More cash for pensioners

By Daily Graphic
More cash for pensioners
05.01.2011 LISTEN


Allowances for pensioners under the Social Security and National Insurance Trust (SSNIT) have been reviewed upwards by GHCl0.03.

Consequently, pensioners who were already on the minimum pension of GHC42.11 as of December 2010 will, from January 2011, receive GHC52.14.

In an interview with the Daily Graphic, the Corporate Affairs Manager of SSNIT, Ms Evangeline Amegashie, stated that the review would raise the current pensions expenditure of SSNIT to GHC3,131,000 which would be used to pay beneficiaries, some of whom would be paid lump sums.

The review will benefit all the three categories of pensioners. The first category (the Old Age Pension), which involves those who retire at the compulsory retirement age of 60 years and must have contributed for not less than 180 months in aggregate, will receive full pension benefit.

When a member retires voluntarily, however, on attaining 55 or more but below 60 and has contributed for not less than 180 months in aggregate, he is entitled to a reduced pension.

The second category of pensioners embraces those beneficiaries who are totally incapable of earning a living through working and are classified as invalidity pensioners.

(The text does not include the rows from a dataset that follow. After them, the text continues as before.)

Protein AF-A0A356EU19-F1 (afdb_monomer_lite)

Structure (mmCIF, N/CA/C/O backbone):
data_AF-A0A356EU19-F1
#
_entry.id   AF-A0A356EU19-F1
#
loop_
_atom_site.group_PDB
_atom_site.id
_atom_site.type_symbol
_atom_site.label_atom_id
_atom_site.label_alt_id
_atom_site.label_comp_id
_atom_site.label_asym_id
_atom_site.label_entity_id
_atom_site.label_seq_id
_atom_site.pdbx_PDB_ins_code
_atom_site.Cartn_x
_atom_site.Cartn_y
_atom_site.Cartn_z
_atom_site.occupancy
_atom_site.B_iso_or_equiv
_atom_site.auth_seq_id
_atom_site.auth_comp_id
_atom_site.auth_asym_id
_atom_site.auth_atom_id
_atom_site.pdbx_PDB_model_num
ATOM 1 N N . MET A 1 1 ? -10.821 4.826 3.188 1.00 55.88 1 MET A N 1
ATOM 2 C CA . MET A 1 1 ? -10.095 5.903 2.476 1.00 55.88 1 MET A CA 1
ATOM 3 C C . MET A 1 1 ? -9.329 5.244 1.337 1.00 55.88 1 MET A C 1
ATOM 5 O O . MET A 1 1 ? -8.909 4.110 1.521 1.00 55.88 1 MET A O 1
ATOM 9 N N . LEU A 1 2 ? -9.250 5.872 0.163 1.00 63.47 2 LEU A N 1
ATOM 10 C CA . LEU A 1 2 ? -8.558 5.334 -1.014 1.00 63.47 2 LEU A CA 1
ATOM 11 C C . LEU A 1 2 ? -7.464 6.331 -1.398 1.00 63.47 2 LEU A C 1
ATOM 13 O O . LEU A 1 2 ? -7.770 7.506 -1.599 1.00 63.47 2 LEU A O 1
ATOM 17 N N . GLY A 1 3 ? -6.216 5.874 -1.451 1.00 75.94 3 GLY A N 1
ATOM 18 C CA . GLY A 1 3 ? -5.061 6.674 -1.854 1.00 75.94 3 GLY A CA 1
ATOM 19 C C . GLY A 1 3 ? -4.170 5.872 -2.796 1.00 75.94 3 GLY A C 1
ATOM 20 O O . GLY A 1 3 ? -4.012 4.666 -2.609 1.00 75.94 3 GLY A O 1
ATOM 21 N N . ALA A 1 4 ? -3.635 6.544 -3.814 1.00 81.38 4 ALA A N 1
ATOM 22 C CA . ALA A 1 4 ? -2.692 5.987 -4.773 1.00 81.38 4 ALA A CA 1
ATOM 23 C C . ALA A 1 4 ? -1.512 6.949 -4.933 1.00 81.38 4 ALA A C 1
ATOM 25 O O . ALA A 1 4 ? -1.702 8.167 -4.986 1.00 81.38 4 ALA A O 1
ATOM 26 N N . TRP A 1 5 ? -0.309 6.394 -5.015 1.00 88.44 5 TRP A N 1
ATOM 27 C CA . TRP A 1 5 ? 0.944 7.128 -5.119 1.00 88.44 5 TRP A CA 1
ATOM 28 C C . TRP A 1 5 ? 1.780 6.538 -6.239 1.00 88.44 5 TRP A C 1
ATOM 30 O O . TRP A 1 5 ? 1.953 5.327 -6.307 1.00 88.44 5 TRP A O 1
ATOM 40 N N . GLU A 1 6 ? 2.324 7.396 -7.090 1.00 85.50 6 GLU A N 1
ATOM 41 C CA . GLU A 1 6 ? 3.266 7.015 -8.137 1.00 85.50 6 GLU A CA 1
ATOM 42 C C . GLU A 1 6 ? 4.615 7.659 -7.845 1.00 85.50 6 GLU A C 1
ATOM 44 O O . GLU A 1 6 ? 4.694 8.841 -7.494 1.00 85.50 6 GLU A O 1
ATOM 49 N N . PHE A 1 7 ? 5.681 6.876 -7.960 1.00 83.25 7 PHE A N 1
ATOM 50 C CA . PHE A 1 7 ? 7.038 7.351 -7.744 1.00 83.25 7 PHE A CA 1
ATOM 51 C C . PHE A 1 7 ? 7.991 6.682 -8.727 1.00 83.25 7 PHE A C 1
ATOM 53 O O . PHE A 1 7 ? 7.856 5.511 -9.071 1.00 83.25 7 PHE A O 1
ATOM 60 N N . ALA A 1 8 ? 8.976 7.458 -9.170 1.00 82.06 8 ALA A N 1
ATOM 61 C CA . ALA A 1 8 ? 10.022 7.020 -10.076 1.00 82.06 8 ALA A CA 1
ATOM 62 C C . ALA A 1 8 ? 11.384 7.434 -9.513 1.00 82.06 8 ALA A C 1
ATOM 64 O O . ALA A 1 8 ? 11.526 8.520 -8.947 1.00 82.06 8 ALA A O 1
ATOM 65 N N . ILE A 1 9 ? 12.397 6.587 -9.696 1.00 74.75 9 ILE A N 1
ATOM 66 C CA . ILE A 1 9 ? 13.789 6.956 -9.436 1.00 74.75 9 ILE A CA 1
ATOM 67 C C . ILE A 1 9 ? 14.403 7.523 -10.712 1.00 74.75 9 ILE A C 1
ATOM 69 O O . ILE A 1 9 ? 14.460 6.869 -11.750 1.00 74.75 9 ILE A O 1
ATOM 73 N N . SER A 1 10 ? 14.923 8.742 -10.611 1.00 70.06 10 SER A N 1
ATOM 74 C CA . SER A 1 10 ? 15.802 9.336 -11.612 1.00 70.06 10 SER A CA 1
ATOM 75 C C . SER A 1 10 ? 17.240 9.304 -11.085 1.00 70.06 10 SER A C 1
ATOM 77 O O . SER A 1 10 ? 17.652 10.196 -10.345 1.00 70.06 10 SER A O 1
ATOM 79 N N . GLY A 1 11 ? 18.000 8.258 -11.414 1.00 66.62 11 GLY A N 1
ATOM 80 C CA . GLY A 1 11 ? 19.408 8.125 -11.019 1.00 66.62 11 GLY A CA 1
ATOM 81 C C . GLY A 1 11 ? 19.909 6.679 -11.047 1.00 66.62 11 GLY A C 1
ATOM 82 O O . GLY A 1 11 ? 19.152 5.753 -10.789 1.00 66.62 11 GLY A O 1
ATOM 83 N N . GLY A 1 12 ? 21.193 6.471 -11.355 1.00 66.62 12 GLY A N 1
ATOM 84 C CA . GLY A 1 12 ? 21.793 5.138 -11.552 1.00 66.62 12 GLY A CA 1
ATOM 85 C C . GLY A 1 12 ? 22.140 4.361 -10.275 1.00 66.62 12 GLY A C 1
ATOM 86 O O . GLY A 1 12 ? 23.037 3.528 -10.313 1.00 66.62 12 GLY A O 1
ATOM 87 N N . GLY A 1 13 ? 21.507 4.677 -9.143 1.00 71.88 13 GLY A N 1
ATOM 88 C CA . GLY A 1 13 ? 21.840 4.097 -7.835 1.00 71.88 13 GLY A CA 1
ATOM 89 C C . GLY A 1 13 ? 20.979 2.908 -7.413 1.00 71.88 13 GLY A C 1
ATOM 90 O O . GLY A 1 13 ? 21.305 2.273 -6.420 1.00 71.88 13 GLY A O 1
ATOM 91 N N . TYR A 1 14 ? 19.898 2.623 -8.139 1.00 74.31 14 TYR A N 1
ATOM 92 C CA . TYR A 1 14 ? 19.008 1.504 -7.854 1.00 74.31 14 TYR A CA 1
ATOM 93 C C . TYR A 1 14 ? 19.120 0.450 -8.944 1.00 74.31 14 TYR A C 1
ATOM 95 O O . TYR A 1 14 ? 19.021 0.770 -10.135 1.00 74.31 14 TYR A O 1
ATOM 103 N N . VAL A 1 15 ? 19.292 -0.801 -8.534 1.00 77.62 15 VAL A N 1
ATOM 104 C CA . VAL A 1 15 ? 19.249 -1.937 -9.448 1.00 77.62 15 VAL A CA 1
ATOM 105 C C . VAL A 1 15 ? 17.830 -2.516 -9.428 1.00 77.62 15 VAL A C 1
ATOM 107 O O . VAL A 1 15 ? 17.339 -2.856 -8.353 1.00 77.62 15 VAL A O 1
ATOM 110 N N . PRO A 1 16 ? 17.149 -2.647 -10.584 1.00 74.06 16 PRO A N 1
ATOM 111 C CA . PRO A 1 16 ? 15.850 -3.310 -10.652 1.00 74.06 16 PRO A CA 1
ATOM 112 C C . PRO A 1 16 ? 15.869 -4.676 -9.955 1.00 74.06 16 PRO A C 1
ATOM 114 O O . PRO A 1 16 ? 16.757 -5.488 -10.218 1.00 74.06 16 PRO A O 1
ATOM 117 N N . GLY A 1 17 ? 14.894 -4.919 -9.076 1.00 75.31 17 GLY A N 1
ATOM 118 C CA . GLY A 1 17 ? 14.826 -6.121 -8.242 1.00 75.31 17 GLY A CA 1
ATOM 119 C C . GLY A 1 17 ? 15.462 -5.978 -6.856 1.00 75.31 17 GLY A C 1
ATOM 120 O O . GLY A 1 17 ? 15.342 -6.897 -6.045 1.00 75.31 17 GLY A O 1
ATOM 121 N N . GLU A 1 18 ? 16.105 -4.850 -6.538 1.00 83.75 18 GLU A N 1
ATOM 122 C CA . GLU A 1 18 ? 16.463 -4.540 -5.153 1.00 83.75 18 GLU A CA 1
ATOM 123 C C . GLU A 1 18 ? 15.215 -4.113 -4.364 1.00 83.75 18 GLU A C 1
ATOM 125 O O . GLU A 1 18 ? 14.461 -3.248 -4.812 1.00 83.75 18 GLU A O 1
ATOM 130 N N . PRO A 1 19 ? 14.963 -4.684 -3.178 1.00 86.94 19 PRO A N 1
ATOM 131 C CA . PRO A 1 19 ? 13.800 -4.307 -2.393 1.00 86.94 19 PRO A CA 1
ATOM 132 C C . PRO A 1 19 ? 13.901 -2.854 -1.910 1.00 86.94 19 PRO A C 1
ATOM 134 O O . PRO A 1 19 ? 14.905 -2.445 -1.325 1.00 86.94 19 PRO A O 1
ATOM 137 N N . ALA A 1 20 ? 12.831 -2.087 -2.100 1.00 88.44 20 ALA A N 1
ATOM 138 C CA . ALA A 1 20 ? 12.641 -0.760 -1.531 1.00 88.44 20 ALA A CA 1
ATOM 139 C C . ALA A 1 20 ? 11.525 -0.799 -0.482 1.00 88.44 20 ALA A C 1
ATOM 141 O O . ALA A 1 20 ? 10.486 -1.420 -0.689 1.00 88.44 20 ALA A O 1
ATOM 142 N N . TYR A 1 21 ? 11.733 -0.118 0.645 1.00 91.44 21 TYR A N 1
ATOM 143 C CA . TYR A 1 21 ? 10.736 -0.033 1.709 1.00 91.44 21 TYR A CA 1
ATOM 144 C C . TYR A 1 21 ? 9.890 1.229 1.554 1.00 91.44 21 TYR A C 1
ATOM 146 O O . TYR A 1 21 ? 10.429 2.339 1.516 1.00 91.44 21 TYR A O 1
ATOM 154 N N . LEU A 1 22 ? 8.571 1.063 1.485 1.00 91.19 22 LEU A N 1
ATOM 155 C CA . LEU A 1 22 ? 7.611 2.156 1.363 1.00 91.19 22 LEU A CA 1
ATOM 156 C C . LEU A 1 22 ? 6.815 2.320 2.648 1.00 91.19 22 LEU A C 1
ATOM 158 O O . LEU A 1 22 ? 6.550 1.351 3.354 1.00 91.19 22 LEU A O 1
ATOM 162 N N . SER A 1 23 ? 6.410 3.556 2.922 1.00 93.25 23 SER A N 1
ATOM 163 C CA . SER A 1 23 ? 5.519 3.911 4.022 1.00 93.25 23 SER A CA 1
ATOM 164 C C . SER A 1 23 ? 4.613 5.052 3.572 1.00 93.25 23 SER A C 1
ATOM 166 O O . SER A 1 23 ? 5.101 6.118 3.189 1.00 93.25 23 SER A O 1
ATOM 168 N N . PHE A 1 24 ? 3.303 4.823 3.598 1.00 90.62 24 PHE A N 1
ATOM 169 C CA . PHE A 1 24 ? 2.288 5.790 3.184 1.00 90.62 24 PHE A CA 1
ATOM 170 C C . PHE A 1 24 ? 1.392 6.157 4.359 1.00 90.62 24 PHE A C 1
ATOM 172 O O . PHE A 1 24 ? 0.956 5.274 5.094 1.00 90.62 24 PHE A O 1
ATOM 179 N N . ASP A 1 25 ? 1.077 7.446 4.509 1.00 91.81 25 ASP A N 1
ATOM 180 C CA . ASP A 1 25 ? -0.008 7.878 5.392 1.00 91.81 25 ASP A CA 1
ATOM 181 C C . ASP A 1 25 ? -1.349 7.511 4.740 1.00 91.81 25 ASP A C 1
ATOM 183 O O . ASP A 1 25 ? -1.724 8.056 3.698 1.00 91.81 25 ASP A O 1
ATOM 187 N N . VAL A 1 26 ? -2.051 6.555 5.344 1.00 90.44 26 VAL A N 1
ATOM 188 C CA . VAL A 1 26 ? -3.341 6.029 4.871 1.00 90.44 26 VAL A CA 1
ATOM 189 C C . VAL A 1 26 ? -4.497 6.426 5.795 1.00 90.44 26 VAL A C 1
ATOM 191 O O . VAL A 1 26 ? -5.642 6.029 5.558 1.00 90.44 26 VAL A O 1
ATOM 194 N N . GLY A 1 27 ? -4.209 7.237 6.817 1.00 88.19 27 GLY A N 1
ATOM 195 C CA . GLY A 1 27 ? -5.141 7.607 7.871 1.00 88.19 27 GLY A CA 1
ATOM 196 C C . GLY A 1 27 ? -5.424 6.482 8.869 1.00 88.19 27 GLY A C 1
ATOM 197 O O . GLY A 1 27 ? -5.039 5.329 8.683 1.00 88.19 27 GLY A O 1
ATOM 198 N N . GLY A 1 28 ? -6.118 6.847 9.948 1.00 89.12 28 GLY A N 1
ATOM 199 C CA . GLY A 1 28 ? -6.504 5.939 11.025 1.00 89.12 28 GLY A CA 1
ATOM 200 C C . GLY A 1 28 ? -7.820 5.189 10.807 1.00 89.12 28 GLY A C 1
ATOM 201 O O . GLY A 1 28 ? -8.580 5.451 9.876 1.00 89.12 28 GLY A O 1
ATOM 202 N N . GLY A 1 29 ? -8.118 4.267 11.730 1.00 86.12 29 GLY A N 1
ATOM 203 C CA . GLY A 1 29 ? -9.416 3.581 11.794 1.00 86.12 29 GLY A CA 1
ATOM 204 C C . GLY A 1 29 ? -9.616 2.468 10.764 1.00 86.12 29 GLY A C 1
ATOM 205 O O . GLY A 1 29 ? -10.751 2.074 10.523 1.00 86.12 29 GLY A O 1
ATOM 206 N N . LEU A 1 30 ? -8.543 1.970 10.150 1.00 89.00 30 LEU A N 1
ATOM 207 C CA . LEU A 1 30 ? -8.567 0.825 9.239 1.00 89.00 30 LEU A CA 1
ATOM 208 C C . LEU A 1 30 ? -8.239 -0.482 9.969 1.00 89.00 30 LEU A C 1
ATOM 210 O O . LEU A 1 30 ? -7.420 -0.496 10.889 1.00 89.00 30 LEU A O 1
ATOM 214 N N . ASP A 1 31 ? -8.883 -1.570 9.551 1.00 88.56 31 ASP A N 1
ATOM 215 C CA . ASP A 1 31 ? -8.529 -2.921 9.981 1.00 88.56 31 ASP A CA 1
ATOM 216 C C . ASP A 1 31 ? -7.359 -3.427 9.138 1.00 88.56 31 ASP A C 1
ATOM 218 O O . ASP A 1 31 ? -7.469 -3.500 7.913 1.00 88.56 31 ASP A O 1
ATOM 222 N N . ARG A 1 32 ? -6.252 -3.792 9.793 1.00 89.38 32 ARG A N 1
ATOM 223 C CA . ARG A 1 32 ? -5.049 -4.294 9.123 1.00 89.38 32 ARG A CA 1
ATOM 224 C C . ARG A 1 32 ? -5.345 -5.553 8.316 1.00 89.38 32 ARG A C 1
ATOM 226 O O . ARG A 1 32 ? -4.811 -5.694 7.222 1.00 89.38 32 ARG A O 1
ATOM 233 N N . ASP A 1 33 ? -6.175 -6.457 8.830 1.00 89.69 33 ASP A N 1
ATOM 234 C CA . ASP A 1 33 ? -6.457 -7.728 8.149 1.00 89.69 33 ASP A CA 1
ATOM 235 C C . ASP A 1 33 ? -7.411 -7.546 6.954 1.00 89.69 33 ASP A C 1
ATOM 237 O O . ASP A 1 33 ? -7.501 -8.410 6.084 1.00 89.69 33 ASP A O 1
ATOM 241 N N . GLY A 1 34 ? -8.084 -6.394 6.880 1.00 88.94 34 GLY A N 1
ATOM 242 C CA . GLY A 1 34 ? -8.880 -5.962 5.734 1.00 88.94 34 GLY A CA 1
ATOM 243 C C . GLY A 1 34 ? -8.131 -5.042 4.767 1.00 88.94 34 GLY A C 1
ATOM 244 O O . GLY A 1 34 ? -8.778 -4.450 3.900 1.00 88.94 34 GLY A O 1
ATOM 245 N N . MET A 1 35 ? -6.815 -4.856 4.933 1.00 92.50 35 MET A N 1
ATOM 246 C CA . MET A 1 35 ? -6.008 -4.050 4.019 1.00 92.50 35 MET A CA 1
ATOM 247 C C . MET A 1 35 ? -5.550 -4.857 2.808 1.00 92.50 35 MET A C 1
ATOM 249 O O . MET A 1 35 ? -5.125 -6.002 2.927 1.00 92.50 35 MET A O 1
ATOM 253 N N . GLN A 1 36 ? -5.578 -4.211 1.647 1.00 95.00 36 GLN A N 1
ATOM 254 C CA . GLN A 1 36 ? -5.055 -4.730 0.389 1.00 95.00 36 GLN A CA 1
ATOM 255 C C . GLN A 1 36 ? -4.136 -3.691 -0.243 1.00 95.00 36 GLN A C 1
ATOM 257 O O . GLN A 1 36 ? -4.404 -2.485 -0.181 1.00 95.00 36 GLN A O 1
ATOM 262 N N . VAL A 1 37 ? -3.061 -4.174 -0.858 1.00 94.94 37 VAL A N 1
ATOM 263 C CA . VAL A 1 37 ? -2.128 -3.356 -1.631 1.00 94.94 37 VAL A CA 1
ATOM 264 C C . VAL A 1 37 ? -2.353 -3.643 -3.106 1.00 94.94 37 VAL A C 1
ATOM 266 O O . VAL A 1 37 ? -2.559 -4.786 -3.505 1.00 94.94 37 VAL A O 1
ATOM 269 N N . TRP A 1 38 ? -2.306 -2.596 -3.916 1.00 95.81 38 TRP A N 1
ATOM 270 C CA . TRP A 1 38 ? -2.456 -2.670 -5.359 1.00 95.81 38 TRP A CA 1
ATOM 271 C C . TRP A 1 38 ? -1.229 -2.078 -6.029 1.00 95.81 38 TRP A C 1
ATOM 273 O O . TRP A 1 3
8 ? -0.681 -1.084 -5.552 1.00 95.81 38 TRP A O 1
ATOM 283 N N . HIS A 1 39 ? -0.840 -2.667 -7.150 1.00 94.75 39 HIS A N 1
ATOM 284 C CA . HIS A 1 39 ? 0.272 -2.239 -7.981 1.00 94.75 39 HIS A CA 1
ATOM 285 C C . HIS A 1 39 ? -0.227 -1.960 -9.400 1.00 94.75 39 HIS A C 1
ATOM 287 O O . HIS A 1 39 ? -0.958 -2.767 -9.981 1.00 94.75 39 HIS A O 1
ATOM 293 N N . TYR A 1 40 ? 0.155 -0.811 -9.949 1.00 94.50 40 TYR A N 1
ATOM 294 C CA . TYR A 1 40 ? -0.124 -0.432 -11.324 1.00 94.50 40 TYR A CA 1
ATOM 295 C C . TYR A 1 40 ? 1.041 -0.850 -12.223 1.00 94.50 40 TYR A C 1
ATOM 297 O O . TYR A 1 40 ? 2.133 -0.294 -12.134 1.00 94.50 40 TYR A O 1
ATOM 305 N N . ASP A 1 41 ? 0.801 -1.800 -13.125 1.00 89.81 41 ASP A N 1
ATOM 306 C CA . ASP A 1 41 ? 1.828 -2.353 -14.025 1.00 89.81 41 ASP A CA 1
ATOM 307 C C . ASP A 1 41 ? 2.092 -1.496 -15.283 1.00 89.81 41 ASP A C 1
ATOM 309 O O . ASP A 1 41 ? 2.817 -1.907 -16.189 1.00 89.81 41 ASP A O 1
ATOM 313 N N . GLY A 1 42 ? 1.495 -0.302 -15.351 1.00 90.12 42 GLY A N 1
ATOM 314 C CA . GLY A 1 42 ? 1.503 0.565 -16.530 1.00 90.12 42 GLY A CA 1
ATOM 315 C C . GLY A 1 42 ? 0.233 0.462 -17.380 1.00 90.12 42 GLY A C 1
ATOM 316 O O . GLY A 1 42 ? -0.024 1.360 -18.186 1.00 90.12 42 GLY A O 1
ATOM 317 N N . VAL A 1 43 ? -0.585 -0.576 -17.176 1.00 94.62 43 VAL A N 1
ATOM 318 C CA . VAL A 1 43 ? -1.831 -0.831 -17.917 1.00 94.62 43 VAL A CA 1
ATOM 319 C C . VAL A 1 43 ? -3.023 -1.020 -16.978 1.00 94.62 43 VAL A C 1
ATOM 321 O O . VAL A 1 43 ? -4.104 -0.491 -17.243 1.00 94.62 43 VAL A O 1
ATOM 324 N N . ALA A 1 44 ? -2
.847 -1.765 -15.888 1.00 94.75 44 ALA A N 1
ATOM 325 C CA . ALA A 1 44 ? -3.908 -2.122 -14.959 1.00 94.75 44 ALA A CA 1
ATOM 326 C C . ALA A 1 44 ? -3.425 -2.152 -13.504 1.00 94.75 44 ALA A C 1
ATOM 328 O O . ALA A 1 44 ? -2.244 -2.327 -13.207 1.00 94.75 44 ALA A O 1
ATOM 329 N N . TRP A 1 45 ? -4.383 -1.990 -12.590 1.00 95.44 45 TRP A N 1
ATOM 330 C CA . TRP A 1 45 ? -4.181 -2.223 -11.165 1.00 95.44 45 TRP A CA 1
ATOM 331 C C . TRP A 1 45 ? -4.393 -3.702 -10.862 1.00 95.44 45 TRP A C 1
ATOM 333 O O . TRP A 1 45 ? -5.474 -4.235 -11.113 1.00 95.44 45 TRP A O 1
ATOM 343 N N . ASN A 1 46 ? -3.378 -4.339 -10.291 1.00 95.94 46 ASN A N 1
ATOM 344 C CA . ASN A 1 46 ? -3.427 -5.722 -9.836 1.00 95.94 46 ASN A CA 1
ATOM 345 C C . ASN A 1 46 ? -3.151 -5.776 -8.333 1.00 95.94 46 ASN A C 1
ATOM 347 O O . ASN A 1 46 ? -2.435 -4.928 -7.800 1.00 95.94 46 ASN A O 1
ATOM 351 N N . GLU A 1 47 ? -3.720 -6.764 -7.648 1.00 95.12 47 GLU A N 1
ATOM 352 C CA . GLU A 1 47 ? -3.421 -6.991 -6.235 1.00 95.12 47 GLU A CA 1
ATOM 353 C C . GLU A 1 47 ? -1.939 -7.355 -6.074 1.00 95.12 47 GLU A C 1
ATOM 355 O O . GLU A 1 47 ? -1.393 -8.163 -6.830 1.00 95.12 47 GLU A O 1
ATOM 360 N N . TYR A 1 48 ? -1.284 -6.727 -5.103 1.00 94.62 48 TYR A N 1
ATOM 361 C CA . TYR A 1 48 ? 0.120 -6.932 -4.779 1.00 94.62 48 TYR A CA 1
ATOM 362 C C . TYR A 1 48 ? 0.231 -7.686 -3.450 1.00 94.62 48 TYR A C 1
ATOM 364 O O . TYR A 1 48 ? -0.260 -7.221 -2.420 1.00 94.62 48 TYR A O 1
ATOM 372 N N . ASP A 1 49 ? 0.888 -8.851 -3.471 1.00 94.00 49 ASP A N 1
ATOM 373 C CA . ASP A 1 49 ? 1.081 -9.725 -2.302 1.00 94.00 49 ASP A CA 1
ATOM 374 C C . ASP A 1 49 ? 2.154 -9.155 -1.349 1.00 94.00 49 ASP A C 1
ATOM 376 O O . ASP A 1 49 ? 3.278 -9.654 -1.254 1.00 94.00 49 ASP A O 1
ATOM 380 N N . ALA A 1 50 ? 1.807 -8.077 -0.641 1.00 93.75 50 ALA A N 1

Those under the last category, called the Survivors' Lump Sum Benefit, which is paid to the nominated dependants of a member upon his/her death, will all benefit under the review.

Ms Amegashie further explained that the increase was in accordance with Section 80 of the National Pensions Act, 2008 (Act 766), which governs the activities of the trust, and added that the number of pensioners on the pension payroll as of November 2010 was 160,383.

The new minimum pension for 2011 for new pensioners would now be GHC45, she stated.

SSNIT is a Statutory public trust charged with the administration of Ghana's National Pension Scheme.

Ms Amegashie said the highest pension earner now received GHC12,185 and explained that the amount received by each pensioner was dependent on the number of years that he or she contributed to the scheme, the monthly contribution and the retiring age of the pensioner.

"The critical factor which affects the level of pensions is the salary on which a member contributes to the social security scheme. The other factors are the contribution period indicating how long a member contributes and the age at which a member retires for the old age pension," she explained.

With over one million membership and more than 100,000 pensioners, SSNIT is currently the biggest non-bank financial institution in the country with a primary responsibility to replace part of lost income due to old age, invalidity and payment of survivors' benefits to dependants of deceased members.